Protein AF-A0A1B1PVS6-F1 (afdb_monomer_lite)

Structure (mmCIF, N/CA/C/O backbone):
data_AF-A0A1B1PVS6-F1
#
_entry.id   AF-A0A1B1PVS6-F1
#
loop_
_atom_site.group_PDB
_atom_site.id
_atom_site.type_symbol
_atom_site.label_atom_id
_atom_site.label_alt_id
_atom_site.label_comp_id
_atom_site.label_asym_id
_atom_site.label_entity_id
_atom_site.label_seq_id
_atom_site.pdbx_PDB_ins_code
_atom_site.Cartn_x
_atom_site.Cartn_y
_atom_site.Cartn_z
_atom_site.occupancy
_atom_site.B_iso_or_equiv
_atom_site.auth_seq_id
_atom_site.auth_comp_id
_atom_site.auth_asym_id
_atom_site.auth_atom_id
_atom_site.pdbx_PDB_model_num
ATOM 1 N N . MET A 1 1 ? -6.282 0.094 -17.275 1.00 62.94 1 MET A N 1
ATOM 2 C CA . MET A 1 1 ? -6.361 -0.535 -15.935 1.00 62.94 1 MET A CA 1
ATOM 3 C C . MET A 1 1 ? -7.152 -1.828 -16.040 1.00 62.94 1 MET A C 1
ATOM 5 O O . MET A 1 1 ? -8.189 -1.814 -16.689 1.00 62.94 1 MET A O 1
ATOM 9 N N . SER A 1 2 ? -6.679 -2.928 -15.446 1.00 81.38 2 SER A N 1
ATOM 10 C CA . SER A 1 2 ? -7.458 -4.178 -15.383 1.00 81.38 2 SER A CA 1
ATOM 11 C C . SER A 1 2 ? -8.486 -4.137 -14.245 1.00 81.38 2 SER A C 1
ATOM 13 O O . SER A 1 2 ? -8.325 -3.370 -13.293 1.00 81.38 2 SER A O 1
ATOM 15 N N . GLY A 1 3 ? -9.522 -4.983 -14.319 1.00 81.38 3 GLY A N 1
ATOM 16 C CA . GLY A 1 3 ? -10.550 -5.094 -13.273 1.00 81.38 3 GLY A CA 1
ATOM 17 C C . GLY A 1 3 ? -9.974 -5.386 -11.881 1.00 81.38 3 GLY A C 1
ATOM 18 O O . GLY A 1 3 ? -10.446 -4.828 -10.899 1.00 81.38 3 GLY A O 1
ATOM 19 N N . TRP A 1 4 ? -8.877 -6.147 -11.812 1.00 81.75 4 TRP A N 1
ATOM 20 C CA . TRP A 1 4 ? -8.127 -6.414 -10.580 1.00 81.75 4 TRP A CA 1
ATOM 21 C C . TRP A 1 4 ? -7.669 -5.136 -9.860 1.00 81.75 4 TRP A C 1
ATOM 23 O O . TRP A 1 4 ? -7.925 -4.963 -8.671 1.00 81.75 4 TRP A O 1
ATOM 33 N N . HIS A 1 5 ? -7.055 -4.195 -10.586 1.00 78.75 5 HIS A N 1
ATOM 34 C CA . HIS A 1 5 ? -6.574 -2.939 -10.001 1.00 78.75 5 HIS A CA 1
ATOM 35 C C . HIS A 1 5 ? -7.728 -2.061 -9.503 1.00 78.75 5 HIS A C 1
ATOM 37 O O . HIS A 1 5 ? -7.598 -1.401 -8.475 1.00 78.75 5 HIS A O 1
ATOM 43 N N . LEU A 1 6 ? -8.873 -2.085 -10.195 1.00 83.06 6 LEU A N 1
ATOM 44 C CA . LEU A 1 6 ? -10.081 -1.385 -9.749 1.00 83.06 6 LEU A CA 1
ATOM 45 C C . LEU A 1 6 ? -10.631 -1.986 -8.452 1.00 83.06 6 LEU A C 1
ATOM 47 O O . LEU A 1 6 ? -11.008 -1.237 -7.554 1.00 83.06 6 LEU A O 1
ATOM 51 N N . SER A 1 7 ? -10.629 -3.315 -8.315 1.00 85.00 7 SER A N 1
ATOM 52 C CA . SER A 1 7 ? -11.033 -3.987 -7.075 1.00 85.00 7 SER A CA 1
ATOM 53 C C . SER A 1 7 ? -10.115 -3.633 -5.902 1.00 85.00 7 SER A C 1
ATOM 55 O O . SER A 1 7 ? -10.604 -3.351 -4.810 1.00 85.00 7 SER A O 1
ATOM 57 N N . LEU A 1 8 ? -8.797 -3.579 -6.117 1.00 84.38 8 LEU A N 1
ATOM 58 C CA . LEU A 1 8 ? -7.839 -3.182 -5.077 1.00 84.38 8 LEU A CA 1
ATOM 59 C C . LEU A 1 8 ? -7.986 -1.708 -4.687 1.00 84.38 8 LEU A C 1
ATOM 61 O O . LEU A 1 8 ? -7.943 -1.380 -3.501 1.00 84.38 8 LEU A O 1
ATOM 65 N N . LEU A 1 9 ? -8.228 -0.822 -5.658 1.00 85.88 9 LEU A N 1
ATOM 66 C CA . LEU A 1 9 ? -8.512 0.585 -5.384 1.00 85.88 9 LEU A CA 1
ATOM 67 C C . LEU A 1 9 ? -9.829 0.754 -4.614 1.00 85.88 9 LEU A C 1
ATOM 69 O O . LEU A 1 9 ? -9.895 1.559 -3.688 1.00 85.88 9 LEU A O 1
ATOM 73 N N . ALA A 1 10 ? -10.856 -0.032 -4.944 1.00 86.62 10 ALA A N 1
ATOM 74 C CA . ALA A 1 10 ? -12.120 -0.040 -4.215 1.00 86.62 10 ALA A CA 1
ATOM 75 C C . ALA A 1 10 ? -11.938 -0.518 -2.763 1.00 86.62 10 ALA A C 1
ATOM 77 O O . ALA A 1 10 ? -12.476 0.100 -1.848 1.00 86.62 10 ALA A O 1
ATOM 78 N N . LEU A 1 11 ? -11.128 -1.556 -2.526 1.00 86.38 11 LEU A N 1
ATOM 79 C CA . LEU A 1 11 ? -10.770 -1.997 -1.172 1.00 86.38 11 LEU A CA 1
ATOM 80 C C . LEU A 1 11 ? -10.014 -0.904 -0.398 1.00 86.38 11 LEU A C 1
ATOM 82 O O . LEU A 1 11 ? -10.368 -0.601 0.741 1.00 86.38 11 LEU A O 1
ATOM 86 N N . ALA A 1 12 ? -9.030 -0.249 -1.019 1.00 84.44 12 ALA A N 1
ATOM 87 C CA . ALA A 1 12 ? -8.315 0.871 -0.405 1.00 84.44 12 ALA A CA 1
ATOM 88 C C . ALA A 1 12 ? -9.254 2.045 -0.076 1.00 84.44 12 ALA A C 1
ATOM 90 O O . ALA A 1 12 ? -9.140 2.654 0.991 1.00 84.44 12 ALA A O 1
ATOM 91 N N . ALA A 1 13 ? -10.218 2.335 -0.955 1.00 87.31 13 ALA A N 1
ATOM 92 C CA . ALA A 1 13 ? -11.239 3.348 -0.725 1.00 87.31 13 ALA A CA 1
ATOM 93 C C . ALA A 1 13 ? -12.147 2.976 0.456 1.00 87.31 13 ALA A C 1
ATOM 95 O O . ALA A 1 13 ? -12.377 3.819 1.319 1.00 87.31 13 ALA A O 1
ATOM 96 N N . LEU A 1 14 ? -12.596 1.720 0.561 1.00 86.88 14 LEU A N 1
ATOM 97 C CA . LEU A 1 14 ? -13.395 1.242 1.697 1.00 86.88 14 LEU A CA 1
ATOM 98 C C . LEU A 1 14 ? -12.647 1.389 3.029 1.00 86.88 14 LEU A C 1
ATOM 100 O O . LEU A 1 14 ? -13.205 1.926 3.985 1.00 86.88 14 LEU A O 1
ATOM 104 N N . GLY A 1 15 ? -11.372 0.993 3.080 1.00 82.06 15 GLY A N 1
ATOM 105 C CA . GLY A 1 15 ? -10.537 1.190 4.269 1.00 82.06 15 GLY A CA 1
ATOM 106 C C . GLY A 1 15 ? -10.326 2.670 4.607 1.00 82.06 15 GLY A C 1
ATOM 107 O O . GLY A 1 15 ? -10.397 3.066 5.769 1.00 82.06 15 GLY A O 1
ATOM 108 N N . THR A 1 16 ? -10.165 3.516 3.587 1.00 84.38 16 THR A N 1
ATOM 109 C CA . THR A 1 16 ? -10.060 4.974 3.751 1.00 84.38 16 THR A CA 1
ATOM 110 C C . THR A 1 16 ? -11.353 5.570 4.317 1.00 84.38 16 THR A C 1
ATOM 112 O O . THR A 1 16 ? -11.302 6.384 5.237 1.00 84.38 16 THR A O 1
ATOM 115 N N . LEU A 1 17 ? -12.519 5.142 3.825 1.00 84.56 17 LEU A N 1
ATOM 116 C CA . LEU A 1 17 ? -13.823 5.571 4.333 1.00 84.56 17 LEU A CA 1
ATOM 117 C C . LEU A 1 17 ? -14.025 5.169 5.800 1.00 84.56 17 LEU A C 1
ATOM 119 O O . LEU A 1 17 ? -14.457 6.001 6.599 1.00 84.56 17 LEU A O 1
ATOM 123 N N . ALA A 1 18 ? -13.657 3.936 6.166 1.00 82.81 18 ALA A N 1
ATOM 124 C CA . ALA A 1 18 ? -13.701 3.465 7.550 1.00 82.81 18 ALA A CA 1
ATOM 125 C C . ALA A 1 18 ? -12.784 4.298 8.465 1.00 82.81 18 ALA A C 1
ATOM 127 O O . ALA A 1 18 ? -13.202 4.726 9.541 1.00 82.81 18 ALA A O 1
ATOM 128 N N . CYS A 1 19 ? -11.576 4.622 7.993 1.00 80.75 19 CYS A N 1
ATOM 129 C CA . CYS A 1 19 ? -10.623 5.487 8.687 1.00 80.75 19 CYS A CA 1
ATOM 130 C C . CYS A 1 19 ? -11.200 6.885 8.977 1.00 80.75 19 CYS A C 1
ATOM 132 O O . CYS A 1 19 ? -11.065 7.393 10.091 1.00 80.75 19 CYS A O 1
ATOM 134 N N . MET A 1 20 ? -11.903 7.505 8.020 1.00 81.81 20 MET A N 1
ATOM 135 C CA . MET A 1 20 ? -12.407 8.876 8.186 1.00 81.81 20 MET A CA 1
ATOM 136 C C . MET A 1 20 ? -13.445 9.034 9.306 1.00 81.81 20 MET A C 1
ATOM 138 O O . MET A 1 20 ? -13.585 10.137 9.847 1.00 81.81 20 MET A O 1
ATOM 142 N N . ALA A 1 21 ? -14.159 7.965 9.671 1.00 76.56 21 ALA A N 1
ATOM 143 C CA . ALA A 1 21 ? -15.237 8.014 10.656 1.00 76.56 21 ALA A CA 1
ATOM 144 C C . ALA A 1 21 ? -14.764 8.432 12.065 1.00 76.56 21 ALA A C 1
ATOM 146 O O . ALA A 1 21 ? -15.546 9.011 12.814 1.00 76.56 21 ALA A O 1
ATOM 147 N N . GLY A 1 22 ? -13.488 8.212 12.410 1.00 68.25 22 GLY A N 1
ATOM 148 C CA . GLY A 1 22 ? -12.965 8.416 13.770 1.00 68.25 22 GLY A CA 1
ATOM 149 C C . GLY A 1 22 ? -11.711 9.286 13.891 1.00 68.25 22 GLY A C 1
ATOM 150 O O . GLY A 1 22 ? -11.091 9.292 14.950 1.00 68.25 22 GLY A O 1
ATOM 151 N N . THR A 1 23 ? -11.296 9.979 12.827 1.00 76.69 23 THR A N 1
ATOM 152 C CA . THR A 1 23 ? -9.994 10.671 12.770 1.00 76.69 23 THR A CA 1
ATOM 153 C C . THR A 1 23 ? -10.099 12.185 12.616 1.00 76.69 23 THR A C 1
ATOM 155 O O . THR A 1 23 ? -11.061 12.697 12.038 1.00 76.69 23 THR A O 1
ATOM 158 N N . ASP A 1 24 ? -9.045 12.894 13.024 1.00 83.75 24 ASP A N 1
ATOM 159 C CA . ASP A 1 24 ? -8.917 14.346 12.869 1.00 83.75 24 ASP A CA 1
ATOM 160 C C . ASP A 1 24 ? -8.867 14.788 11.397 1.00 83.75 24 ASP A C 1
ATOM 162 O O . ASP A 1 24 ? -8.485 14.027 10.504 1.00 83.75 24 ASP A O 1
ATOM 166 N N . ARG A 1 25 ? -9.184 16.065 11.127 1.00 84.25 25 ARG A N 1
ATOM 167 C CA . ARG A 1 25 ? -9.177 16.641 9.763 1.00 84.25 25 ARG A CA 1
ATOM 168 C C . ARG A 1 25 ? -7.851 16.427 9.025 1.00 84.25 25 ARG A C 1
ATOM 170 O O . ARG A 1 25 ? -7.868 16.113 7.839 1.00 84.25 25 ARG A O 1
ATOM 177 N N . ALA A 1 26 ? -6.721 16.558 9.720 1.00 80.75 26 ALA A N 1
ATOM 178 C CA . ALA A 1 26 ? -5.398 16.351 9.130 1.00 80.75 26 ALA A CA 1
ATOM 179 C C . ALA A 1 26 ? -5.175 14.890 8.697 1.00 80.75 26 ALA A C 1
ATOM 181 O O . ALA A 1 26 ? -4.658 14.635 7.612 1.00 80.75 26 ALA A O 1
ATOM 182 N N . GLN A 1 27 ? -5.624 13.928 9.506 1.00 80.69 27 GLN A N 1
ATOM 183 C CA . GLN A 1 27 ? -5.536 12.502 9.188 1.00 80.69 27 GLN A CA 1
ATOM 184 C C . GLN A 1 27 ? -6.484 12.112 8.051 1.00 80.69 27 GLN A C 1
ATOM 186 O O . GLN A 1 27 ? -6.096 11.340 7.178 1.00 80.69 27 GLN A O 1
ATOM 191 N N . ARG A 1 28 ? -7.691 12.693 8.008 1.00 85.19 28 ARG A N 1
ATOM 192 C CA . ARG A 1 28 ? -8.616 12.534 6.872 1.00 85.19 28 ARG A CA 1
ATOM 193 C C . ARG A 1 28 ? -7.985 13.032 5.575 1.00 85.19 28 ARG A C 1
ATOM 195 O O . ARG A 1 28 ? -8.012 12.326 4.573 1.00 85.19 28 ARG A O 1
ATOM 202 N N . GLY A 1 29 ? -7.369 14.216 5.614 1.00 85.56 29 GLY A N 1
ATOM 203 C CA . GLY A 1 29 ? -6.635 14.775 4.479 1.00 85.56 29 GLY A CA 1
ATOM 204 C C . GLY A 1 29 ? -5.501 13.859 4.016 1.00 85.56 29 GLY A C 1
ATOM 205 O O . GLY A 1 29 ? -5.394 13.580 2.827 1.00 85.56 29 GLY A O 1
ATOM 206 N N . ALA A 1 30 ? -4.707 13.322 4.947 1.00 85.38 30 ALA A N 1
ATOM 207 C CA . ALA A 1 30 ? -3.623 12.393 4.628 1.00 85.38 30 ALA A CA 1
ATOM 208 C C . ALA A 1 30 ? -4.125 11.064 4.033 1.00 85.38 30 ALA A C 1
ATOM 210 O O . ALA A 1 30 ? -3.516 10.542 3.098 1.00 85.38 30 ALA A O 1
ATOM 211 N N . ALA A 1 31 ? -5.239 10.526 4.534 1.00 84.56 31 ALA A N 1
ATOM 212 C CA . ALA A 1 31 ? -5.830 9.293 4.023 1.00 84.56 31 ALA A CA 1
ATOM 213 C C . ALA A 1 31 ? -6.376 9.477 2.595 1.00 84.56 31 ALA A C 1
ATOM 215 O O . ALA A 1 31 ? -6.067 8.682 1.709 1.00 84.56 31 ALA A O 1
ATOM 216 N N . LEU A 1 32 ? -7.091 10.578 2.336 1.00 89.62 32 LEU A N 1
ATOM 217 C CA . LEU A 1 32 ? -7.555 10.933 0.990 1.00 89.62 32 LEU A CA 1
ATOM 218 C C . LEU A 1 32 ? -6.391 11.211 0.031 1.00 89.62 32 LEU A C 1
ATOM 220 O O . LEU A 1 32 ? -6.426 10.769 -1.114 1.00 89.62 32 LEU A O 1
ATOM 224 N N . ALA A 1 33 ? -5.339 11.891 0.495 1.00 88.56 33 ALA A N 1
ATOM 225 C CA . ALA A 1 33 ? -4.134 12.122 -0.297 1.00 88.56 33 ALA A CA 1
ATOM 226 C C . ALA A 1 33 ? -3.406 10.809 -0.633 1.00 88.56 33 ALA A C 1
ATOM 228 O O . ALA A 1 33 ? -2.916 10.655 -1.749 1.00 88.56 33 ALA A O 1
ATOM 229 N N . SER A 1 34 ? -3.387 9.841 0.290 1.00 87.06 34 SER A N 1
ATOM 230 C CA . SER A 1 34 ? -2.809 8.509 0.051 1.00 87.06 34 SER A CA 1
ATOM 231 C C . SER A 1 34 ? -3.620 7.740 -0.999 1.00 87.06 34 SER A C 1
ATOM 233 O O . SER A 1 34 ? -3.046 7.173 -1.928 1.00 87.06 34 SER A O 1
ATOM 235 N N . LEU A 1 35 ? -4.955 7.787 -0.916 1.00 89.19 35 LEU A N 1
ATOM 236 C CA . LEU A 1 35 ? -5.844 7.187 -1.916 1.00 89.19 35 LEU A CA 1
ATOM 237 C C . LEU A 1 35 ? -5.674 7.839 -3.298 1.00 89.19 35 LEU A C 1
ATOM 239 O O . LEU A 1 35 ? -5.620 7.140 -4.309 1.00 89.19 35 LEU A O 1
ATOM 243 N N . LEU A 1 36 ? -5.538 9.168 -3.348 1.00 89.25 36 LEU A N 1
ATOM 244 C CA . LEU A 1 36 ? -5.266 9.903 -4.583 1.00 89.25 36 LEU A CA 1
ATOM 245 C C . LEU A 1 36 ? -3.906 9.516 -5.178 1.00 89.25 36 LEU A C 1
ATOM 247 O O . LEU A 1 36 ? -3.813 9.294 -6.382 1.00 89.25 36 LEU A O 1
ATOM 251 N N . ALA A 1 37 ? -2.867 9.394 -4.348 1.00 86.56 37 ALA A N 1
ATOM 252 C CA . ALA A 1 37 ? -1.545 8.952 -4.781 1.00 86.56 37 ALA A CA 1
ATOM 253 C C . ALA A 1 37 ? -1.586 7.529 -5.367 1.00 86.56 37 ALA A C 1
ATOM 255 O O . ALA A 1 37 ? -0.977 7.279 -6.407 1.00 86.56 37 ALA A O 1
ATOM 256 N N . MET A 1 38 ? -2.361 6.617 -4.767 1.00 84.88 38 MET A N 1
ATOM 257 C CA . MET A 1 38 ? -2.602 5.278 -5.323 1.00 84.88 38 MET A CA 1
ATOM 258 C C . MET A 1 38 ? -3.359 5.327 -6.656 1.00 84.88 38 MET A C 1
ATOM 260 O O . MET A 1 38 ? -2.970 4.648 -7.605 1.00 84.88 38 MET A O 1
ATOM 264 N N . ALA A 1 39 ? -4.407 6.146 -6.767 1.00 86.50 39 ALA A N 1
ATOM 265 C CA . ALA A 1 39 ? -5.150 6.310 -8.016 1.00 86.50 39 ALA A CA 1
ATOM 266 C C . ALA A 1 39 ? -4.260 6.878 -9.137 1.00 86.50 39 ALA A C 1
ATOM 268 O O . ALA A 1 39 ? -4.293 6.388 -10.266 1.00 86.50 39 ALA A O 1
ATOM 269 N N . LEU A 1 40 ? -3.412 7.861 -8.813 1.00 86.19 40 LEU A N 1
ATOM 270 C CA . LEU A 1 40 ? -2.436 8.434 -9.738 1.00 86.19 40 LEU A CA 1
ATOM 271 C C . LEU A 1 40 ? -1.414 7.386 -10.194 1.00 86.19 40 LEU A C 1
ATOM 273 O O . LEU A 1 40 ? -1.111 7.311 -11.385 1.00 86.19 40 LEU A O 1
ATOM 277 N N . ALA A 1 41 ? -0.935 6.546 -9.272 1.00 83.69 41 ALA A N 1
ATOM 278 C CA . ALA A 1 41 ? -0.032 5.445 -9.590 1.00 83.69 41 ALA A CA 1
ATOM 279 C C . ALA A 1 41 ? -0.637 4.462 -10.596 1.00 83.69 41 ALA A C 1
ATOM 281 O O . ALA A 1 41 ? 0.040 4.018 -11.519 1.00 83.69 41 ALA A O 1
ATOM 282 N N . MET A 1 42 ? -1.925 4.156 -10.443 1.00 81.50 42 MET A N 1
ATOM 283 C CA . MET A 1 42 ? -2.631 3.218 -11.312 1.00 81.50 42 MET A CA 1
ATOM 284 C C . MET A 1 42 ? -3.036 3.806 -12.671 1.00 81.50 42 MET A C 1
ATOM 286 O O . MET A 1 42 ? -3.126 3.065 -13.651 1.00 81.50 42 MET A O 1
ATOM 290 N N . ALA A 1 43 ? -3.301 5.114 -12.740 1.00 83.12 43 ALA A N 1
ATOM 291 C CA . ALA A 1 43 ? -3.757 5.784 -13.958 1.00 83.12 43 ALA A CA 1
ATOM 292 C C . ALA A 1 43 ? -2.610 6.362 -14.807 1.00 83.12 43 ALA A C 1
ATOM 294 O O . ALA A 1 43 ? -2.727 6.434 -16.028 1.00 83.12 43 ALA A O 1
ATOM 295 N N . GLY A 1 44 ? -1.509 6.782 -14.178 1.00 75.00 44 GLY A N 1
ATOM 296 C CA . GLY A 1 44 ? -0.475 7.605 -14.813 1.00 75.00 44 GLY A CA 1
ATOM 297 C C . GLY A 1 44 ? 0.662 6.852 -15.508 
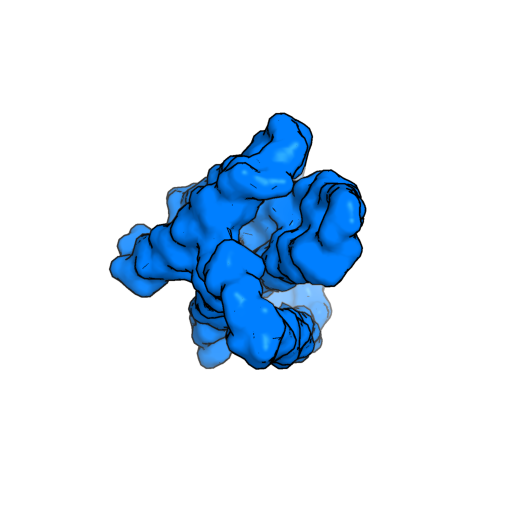1.00 75.00 44 GLY A C 1
ATOM 298 O O . GLY A 1 44 ? 1.641 7.486 -15.890 1.00 75.00 44 GLY A O 1
ATOM 299 N N . GLY A 1 45 ? 0.596 5.524 -15.646 1.00 77.31 45 GLY A N 1
ATOM 300 C CA . GLY A 1 45 ? 1.700 4.733 -16.208 1.00 77.31 45 GLY A CA 1
ATOM 301 C C . GLY A 1 45 ? 2.992 4.857 -15.385 1.00 77.31 45 GLY A C 1
ATOM 302 O O . GLY A 1 45 ? 2.945 5.075 -14.177 1.00 77.31 45 GLY A O 1
ATOM 303 N N . THR A 1 46 ? 4.163 4.753 -16.021 1.00 76.31 46 THR A N 1
ATOM 304 C CA . THR A 1 46 ? 5.467 4.857 -15.335 1.00 76.31 46 THR A CA 1
ATOM 305 C C . THR A 1 46 ? 5.695 6.166 -14.557 1.00 76.31 46 THR A C 1
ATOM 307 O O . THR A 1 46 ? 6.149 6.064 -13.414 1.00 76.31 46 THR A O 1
—————
▸ **Task objective**
Retype only the lines above between the line with "ATOM 184 C C" and the line with "ATOM 204 C C", counting those two lines as well, and keep every character as it is.

▸ **Exercise result**
ATOM 184 C C . GLN A 1 27 ? -6.484 12.112 8.051 1.00 80.69 27 GLN A C 1
ATOM 186 O O . GLN A 1 27 ? -6.096 11.340 7.178 1.00 80.69 27 GLN A O 1
ATOM 191 N N . ARG A 1 28 ? -7.691 12.693 8.008 1.00 85.19 28 ARG A N 1
ATOM 192 C CA . ARG A 1 28 ? -8.616 12.534 6.872 1.00 85.19 28 ARG A CA 1
ATOM 193 C C . ARG A 1 28 ? -7.985 13.032 5.575 1.00 85.19 28 ARG A C 1
ATOM 195 O O . ARG A 1 28 ? -8.012 12.326 4.573 1.00 85.19 28 ARG A O 1
ATOM 202 N N . GLY A 1 29 ? -7.369 14.216 5.614 1.00 85.56 29 GLY A N 1
ATOM 203 C CA . GLY A 1 29 ? -6.635 14.775 4.479 1.00 85.56 29 GLY A CA 1
ATOM 204 C C . GLY A 1 29 ? -5.501 13.859 4.016 1.00 85.56 29 GLY A C 1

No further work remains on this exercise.